WHAT THE TASK ASKS: Return only the stretch of the material below that begins with the line containing "ATOM 125 O O" and ends with the line containing "ATOM 131 C CA", exactly; both of those lines belong to it.
===== INFORMATION
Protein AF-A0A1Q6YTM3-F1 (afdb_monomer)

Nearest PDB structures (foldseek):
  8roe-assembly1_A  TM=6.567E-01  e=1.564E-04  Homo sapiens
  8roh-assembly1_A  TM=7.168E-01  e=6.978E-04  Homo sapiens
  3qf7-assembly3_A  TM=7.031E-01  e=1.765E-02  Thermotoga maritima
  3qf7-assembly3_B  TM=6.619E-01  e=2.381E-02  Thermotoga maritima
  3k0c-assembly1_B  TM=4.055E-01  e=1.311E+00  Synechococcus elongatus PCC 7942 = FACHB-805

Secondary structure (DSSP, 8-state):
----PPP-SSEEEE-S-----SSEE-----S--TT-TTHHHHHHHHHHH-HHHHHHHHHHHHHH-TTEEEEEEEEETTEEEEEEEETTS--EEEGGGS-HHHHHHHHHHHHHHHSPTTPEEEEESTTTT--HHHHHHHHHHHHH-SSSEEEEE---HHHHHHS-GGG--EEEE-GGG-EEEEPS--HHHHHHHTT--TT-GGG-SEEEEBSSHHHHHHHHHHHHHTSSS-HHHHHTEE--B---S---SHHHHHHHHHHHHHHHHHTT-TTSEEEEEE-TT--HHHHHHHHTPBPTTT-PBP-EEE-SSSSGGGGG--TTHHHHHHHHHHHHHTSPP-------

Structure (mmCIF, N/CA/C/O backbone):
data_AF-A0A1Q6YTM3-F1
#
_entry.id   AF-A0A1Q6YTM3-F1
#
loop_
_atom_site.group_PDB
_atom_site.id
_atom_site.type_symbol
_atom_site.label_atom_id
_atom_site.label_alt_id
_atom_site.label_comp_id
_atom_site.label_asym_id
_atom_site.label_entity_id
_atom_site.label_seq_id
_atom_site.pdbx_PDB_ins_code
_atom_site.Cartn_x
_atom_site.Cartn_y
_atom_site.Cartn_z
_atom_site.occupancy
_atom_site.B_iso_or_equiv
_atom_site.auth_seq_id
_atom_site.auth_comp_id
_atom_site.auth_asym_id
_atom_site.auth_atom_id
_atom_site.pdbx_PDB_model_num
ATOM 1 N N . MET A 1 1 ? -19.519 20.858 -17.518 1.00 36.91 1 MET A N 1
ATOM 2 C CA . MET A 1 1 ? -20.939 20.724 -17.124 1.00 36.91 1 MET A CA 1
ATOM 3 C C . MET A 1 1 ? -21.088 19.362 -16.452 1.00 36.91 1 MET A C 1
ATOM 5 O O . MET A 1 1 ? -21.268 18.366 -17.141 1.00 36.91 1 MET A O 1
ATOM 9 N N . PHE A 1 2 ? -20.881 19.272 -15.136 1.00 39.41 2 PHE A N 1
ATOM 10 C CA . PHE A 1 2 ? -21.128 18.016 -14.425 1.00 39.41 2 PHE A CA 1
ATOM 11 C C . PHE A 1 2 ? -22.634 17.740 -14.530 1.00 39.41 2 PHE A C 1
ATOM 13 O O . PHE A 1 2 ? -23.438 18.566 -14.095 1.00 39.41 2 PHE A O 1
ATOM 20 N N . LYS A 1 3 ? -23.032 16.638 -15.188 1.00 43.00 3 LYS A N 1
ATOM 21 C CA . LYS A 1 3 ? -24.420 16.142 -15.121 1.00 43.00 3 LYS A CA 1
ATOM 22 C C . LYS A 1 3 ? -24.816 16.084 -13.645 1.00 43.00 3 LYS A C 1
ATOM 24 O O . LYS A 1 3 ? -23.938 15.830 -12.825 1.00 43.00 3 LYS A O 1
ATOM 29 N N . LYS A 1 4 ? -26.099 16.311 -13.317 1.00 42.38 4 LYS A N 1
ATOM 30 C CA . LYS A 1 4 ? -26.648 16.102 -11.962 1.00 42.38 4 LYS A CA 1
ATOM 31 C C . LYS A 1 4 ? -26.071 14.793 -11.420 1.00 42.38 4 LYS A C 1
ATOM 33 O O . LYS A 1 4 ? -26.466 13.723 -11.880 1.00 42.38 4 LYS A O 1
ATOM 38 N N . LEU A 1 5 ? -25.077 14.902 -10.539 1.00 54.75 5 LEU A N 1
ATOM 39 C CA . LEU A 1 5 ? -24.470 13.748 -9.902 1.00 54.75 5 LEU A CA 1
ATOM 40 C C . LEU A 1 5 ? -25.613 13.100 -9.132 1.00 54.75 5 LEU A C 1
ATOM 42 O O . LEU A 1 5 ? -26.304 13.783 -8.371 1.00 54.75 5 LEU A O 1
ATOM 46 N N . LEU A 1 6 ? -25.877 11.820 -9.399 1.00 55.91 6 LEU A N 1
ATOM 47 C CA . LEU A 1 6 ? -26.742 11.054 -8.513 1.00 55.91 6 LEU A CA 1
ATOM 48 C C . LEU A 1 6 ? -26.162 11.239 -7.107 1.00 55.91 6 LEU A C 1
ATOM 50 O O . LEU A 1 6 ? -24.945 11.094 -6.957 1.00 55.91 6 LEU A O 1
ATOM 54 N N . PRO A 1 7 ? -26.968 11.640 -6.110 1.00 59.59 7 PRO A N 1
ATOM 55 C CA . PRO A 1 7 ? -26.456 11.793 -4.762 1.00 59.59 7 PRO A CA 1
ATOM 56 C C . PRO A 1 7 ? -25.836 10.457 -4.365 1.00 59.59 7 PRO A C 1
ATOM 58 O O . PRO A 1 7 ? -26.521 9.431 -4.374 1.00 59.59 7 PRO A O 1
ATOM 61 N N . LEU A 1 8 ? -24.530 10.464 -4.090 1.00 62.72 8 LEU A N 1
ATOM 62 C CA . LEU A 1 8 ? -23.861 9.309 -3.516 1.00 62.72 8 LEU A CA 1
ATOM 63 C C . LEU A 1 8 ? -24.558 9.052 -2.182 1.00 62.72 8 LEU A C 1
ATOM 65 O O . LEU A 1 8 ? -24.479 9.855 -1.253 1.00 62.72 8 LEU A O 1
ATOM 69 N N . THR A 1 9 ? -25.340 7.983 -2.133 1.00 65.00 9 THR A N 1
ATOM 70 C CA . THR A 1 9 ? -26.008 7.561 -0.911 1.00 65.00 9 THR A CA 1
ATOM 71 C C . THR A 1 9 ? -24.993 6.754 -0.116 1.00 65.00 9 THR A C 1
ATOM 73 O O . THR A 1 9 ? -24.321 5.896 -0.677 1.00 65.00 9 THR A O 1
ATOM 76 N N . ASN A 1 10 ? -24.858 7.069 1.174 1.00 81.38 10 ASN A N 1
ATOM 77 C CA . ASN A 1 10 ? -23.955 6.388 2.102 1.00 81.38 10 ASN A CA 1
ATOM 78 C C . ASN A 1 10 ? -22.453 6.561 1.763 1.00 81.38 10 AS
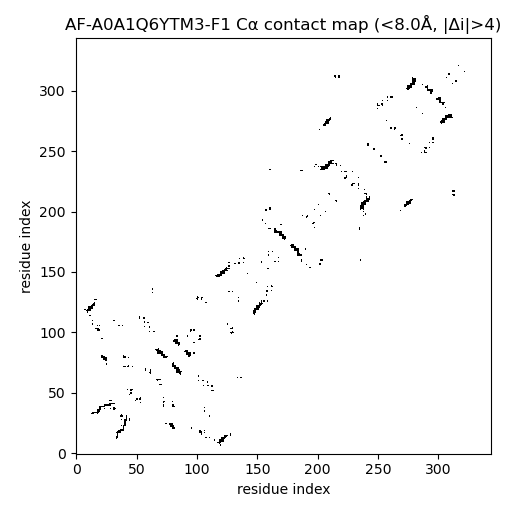N A C 1
ATOM 80 O O . ASN A 1 10 ? -21.803 5.678 1.199 1.00 81.38 10 ASN A O 1
ATOM 84 N N . VAL A 1 11 ? -21.908 7.734 2.111 1.00 85.38 11 VAL A N 1
ATOM 85 C CA . VAL A 1 11 ? -20.495 8.098 1.912 1.00 85.38 11 VAL A CA 1
ATOM 86 C C . VAL A 1 11 ? -19.822 8.327 3.255 1.00 85.38 11 VAL A C 1
ATOM 88 O O . VAL A 1 11 ? -20.365 9.036 4.101 1.00 85.38 11 VAL A O 1
ATOM 91 N N . GLN A 1 12 ? -18.617 7.788 3.413 1.00 88.00 12 GLN A N 1
ATOM 92 C CA . GLN A 1 12 ? -17.769 8.030 4.572 1.00 88.00 12 GLN A CA 1
ATOM 93 C C . GLN A 1 12 ? -16.449 8.667 4.138 1.00 88.00 12 GLN A C 1
ATOM 95 O O . GLN A 1 12 ? -15.735 8.121 3.302 1.00 88.00 12 GLN A O 1
ATOM 100 N N . TRP A 1 13 ? -16.140 9.829 4.711 1.00 88.88 13 TRP A N 1
ATOM 101 C CA . TRP A 1 13 ? -14.874 10.533 4.512 1.00 88.88 13 TRP A CA 1
ATOM 102 C C . TRP A 1 13 ? -13.875 10.145 5.601 1.00 88.88 13 TRP A C 1
ATOM 104 O O . TRP A 1 13 ? -14.231 10.128 6.780 1.00 88.88 13 TRP A O 1
ATOM 114 N N . VAL A 1 14 ? -12.637 9.856 5.206 1.00 88.62 14 VAL A N 1
ATOM 115 C CA . VAL A 1 14 ? -11.511 9.606 6.108 1.00 88.62 14 VAL A CA 1
ATOM 116 C C . VAL A 1 14 ? -10.411 10.613 5.785 1.00 88.62 14 VAL A C 1
ATOM 118 O O . VAL A 1 14 ? -9.911 10.657 4.661 1.00 88.62 14 VAL A O 1
ATOM 121 N N . GLU A 1 15 ? -10.038 11.423 6.774 1.00 86.31 15 GLU A N 1
ATOM 122 C CA . GLU A 1 15 ? -9.051 12.494 6.603 1.00 86.31 15 GLU A CA 1
ATOM 123 C C . GLU A 1 15 ? -7.632 11.944 6.438 1.00 86.31 15 GLU A C 1
ATOM 125 O O . GLU A 1 15 ? -7.311 10.885 6.977 1.00 86.31 15 GLU A O 1
ATOM 130 N N . ALA A 1 16 ? -6.755 12.695 5.762 1.00 78.81 16 ALA A N 1
ATOM 131 C CA . ALA A 1 16 ? -5.352 12.323 5.557 1.00 78.81 16 ALA A CA 1
ATOM 132 C C . ALA A 1 16 ? -4.565 12.208 6.864 1.00 78.81 16 ALA A C 1
ATOM 134 O O . ALA A 1 16 ? -3.727 11.320 7.022 1.00 78.81 16 ALA A O 1
ATOM 135 N N . ARG A 1 17 ? -4.851 13.093 7.822 1.00 79.69 17 ARG A N 1
ATOM 136 C CA . ARG A 1 17 ? -4.236 13.071 9.146 1.00 79.69 17 ARG A CA 1
ATOM 137 C C . ARG A 1 17 ? -5.187 12.406 10.133 1.00 79.69 17 ARG A C 1
ATOM 139 O O . ARG A 1 17 ? -6.143 13.028 10.585 1.00 79.69 17 ARG A O 1
ATOM 146 N N . ARG A 1 18 ? -4.879 11.166 10.510 1.00 84.81 18 ARG A N 1
ATOM 147 C CA . ARG A 1 18 ? -5.603 10.434 11.558 1.00 84.81 18 ARG A CA 1
ATOM 148 C C . ARG A 1 18 ? -4.752 10.414 12.824 1.00 84.81 18 ARG A C 1
ATOM 150 O O . ARG A 1 18 ? -3.626 9.942 12.769 1.00 84.81 18 ARG A O 1
ATOM 157 N N . PHE A 1 19 ? -5.223 10.976 13.929 1.00 83.38 19 PHE A N 1
ATOM 158 C CA . PHE A 1 19 ? -4.448 11.058 15.171 1.00 83.38 19 PHE A CA 1
ATOM 159 C C . PHE A 1 19 ? -5.290 10.549 16.328 1.00 83.38 19 PHE A C 1
ATOM 161 O O . PHE A 1 19 ? -6.275 11.186 16.683 1.00 83.38 19 PHE A O 1
ATOM 168 N N . ALA A 1 20 ? -4.896 9.429 16.920 1.00 83.56 20 ALA A N 1
ATOM 169 C CA . ALA A 1 20 ? -5.522 8.851 18.091 1.00 83.56 20 ALA A CA 1
ATOM 170 C C . ALA A 1 20 ? -5.063 9.612 19.336 1.00 83.56 20 ALA A C 1
ATOM 172 O O . ALA A 1 20 ? -3.902 9.548 19.739 1.00 83.56 20 ALA A O 1
ATOM 173 N N . ARG A 1 21 ? -5.983 10.322 19.998 1.00 83.75 21 ARG A N 1
ATOM 174 C CA . ARG A 1 21 ? -5.620 11.012 21.236 1.00 83.75 21 ARG A CA 1
ATOM 175 C C . ARG A 1 21 ? -5.316 9.986 22.330 1.00 83.75 21 ARG A C 1
ATOM 177 O O . ARG A 1 21 ? -6.151 9.110 22.585 1.00 83.75 21 ARG A O 1
ATOM 184 N N . PRO A 1 22 ? -4.170 10.105 23.017 1.00 80.81 22 PRO A N 1
ATOM 185 C CA . PRO A 1 22 ? -3.883 9.240 24.143 1.00 80.81 22 PRO A CA 1
ATOM 186 C C . PRO A 1 22 ? -4.763 9.621 25.335 1.00 80.81 22 PRO A C 1
ATOM 188 O O . PRO A 1 22 ? -5.144 10.781 25.501 1.00 80.81 22 PRO A O 1
ATOM 191 N N . ASN A 1 23 ? -5.044 8.641 26.194 1.00 82.62 23 ASN A N 1
ATOM 192 C CA . ASN A 1 23 ? -5.680 8.847 27.495 1.00 82.62 23 ASN A CA 1
ATOM 193 C C . ASN A 1 23 ? -7.036 9.582 27.417 1.00 82.62 23 ASN A C 1
ATOM 195 O O . ASN A 1 23 ? -7.238 10.616 28.055 1.00 82.62 23 ASN A O 1
ATOM 199 N N . LEU A 1 24 ? -7.980 9.056 26.633 1.00 83.81 24 LEU A N 1
ATOM 200 C CA . LEU A 1 24 ? -9.337 9.610 26.542 1.00 83.81 24 LEU A CA 1
ATOM 201 C C . LEU A 1 24 ? -10.273 9.006 27.582 1.00 83.81 24 LEU A C 1
ATOM 203 O O . LEU A 1 24 ? -10.128 7.844 27.935 1.00 83.81 24 LEU A O 1
ATOM 207 N N . GLN A 1 25 ? -11.281 9.754 28.029 1.00 80.69 25 GLN A N 1
ATOM 208 C CA . GLN A 1 25 ? -12.275 9.205 28.951 1.00 80.69 25 GLN A CA 1
ATOM 209 C C . GLN A 1 25 ? -13.005 7.998 28.355 1.00 80.69 25 GLN A C 1
ATOM 211 O O . GLN A 1 25 ? -13.381 7.987 27.181 1.00 80.69 25 GLN A O 1
ATOM 216 N N . ALA A 1 26 ? -13.238 6.998 29.200 1.00 78.75 26 ALA A N 1
ATOM 217 C CA . ALA A 1 26 ? -14.008 5.821 28.850 1.00 78.75 26 ALA A CA 1
ATOM 218 C C . ALA A 1 26 ? -15.466 6.191 28.596 1.00 78.75 26 ALA A C 1
ATOM 220 O O . ALA A 1 26 ? -16.254 6.417 29.514 1.00 78.75 26 ALA A O 1
ATOM 221 N N . LYS A 1 27 ? -15.814 6.250 27.317 1.00 83.25 27 LYS A N 1
ATOM 222 C CA . LYS A 1 27 ? -17.166 6.477 26.833 1.00 83.25 27 LYS A CA 1
ATOM 223 C C . LYS A 1 27 ? -17.461 5.441 25.761 1.00 83.25 27 LYS A C 1
ATOM 225 O O . LYS A 1 27 ? -16.584 5.117 24.964 1.00 83.25 27 LYS A O 1
ATOM 230 N N . GLU A 1 28 ? -18.686 4.922 25.754 1.00 81.19 28 GLU A N 1
ATOM 231 C CA . GLU A 1 28 ? -19.151 4.083 24.653 1.00 81.19 28 GLU A CA 1
ATOM 232 C C . GLU A 1 28 ? -19.141 4.925 23.373 1.00 81.19 28 GLU A C 1
ATOM 234 O O . GLU A 1 28 ? -19.896 5.893 23.247 1.00 81.19 28 GLU A O 1
ATOM 239 N N . GLU A 1 29 ? -18.257 4.566 22.448 1.00 81.38 29 GLU A N 1
ATOM 240 C CA . GLU A 1 29 ? -18.081 5.274 21.188 1.00 81.38 29 GLU A CA 1
ATOM 241 C C . GLU A 1 29 ? -18.612 4.393 20.060 1.00 81.38 29 GLU A C 1
ATOM 243 O O . GLU A 1 29 ? -18.119 3.290 19.823 1.00 81.38 29 GLU A O 1
ATOM 248 N N . ARG A 1 30 ? -19.658 4.867 19.379 1.00 81.75 30 ARG A N 1
ATOM 249 C CA . ARG A 1 30 ? -20.339 4.104 18.316 1.00 81.75 30 ARG A CA 1
ATOM 250 C C . ARG A 1 30 ? -19.918 4.530 16.920 1.00 81.75 30 ARG A C 1
ATOM 252 O O . ARG A 1 30 ? -20.102 3.765 15.976 1.00 81.75 30 ARG A O 1
ATOM 259 N N . ILE A 1 31 ? -19.362 5.731 16.788 1.00 85.12 31 ILE A N 1
ATOM 260 C CA . ILE A 1 31 ? -18.947 6.312 15.515 1.00 85.12 31 ILE A CA 1
ATOM 261 C C . ILE A 1 31 ? -17.531 6.846 15.695 1.00 85.12 31 ILE A C 1
ATOM 263 O O . ILE A 1 31 ? -17.285 7.680 16.559 1.00 85.12 31 ILE A O 1
ATOM 267 N N . LEU A 1 32 ? -16.605 6.375 14.864 1.00 88.25 32 LEU A N 1
ATOM 268 C CA . LEU A 1 32 ? -15.257 6.924 14.813 1.00 88.25 32 LEU A CA 1
ATOM 269 C C . LEU A 1 32 ? -15.285 8.200 13.941 1.00 88.25 32 LEU A C 1
ATOM 271 O O . LEU A 1 32 ? -15.695 8.111 12.780 1.00 88.25 32 LEU A O 1
ATOM 275 N N . PRO A 1 33 ? -14.903 9.384 14.457 1.00 87.56 33 PRO A N 1
ATOM 276 C CA . PRO A 1 33 ? -14.809 10.609 13.662 1.00 87.56 33 PRO A CA 1
ATOM 277 C C . PRO A 1 33 ? -13.717 10.467 12.599 1.00 87.56 33 PRO A C 1
ATOM 279 O O . PRO A 1 33 ? -12.754 9.748 12.829 1.00 87.56 33 PRO A O 1
ATOM 282 N N . ALA A 1 34 ? -13.828 11.173 11.468 1.00 85.62 34 ALA A N 1
ATOM 283 C CA . ALA A 1 34 ? -12.962 11.009 10.287 1.00 85.62 34 ALA A CA 1
ATOM 284 C C . ALA A 1 34 ? -11.447 11.176 10.545 1.00 85.62 34 ALA A C 1
ATOM 286 O O . ALA A 1 34 ? -10.634 10.618 9.809 1.00 85.62 34 ALA A O 1
ATOM 287 N N . ASN A 1 35 ? -11.075 11.907 11.598 1.00 85.38 35 ASN A N 1
ATOM 288 C CA . ASN A 1 35 ? -9.699 12.135 12.055 1.00 85.38 35 ASN A CA 1
ATOM 289 C C . ASN A 1 35 ? -9.185 11.072 13.053 1.00 85.38 35 ASN A C 1
ATOM 291 O O . ASN A 1 35 ? -8.060 11.173 13.536 1.00 85.38 35 ASN A O 1
ATOM 295 N N . ALA A 1 36 ? -10.008 10.077 13.392 1.00 88.38 36 ALA A N 1
ATOM 296 C CA . ALA A 1 36 ? -9.731 8.998 14.338 1.00 88.38 36 ALA A CA 1
ATOM 297 C C . ALA A 1 36 ? -9.362 9.430 15.774 1.00 88.38 36 ALA A C 1
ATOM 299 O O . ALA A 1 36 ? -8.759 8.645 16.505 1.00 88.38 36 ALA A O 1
==========
SOLVED EXERCISE:
ATOM 125 O O . GLU A 1 15 ? -7.311 10.885 6.977 1.00 86.31 15 GLU A O 1
ATOM 130 N N . ALA A 1 16 ? -6.755 12.695 5.762 1.00 78.81 16 ALA A N 1
ATOM 131 C CA . ALA A 1 16 ? -5.352 12.323 5.557 1.00 78.81 16 ALA A CA 1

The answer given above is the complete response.